PROVIDED RECORDS:
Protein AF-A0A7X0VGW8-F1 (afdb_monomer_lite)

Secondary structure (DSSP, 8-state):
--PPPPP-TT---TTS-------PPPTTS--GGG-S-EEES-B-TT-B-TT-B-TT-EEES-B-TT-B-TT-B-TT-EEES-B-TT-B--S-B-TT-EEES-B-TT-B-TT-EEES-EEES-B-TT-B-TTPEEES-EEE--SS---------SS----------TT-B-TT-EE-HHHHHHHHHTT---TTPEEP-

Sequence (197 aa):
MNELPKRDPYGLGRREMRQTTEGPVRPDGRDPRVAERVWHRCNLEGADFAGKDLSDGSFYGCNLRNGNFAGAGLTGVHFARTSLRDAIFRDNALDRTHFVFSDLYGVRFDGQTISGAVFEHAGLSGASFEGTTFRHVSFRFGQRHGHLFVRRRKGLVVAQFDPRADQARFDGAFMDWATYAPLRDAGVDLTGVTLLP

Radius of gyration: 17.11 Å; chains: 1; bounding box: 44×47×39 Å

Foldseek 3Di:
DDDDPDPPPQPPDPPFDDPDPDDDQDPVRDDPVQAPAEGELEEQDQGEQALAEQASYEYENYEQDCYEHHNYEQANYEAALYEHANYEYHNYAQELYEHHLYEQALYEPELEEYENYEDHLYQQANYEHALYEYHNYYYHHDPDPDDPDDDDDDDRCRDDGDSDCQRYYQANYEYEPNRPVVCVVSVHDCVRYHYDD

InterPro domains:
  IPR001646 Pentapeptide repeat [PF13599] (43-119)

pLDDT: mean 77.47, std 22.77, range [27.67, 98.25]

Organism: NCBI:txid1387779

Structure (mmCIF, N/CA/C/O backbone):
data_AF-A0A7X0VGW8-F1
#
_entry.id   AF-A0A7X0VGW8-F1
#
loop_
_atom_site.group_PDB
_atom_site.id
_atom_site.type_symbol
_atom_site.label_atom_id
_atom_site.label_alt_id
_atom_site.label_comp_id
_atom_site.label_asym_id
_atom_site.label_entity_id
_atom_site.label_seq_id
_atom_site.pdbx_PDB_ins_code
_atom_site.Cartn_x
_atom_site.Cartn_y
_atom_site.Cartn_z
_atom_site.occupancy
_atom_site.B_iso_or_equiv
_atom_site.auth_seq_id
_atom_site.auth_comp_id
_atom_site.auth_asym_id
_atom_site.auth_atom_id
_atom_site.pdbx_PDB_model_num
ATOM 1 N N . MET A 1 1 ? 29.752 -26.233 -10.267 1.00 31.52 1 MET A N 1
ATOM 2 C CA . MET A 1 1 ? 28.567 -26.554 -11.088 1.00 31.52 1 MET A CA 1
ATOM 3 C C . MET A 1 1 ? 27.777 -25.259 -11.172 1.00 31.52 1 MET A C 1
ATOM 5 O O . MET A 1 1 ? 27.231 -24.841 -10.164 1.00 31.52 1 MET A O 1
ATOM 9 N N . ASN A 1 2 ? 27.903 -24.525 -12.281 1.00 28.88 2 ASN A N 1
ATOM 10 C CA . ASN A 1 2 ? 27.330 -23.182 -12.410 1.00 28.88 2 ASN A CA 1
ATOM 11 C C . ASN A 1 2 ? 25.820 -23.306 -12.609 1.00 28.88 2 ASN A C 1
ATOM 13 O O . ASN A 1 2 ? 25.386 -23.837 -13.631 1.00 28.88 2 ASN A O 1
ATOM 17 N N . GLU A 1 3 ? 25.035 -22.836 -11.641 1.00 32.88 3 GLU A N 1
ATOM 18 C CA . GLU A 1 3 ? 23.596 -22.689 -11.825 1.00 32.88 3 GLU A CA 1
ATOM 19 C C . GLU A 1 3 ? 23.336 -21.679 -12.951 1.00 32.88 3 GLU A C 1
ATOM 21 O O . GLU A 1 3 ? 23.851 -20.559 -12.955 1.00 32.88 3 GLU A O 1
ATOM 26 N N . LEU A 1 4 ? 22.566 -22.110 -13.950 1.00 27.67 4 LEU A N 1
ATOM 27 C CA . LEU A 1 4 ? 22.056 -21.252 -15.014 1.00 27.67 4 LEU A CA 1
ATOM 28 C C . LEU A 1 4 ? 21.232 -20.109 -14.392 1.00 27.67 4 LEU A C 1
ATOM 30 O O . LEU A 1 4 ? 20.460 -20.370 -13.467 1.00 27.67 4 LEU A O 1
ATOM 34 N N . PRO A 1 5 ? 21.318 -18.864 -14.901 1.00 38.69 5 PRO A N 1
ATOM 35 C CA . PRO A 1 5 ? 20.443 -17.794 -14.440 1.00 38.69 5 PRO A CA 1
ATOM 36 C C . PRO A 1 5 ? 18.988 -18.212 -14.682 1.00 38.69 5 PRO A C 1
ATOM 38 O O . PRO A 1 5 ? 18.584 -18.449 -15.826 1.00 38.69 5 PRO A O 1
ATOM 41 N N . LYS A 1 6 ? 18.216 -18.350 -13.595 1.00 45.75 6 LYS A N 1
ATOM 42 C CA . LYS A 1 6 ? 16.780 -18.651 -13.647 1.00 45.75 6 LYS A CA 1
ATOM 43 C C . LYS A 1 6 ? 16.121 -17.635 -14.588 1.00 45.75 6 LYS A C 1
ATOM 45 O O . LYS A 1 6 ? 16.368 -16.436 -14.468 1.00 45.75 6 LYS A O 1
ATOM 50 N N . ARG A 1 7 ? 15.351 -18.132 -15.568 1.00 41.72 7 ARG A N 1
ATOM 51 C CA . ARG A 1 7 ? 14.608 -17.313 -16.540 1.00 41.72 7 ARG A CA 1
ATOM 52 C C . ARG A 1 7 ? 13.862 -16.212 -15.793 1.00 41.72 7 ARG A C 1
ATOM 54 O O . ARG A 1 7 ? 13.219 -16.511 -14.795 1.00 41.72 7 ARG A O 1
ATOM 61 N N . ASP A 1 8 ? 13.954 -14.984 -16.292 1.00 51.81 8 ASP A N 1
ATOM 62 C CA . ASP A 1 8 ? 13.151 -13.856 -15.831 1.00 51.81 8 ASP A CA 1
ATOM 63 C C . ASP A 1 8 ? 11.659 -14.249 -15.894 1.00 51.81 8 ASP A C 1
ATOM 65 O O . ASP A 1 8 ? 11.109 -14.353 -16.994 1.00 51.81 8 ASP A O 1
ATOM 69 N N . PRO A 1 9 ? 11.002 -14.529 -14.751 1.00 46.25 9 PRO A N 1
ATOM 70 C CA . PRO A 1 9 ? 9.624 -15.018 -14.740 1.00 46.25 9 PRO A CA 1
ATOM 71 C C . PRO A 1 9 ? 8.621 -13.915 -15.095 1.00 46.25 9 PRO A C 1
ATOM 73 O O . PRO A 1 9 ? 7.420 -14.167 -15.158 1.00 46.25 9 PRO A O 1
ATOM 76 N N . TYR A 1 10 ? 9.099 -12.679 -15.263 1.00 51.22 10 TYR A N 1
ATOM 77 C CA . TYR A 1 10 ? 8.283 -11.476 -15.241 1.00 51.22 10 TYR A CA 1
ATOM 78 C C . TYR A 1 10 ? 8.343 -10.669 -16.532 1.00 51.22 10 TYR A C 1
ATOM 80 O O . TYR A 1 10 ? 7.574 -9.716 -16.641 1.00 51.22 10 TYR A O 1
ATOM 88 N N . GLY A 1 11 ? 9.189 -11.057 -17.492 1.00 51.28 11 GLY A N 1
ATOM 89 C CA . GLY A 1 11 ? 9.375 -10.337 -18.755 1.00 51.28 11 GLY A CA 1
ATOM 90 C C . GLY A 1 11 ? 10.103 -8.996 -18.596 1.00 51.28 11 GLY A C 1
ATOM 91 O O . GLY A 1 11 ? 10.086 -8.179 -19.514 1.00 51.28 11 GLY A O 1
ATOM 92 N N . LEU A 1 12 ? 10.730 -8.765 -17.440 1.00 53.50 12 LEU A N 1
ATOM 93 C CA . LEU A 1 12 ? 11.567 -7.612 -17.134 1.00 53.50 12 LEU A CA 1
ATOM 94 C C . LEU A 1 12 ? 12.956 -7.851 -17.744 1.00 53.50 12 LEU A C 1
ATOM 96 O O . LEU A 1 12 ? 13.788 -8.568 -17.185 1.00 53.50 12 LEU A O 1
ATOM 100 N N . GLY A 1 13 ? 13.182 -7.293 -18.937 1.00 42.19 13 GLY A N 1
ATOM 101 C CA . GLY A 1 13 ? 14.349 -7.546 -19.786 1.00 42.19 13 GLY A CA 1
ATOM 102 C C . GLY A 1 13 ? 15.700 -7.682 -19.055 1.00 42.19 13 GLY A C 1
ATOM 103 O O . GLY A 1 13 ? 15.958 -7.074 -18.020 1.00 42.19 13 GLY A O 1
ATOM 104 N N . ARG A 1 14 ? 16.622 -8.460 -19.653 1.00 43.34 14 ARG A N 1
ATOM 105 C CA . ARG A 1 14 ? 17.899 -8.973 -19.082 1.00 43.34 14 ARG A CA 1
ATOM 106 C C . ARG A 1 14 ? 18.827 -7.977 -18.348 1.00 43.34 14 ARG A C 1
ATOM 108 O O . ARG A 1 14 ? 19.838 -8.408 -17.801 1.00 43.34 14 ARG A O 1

WORK INSTRUCTION: Using the data above, extract exactly the lines from the one that holds "ATOM 11 C C" to the one that holds "ATOM 18 C CA", both ends included, and no others.

COMPLETED TASK:
ATOM 11 C C . ASN A 1 2 ? 25.820 -23.306 -12.609 1.00 28.88 2 ASN A C 1
ATOM 13 O O . ASN A 1 2 ? 25.386 -23.837 -13.631 1.00 28.88 2 ASN A O 1
ATOM 17 N N . GLU A 1 3 ? 25.035 -22.836 -11.641 1.00 32.88 3 GLU A N 1
ATOM 18 C CA . GLU A 1 3 ? 23.596 -22.689 -11.825 1.00 32.88 3 GLU A CA 1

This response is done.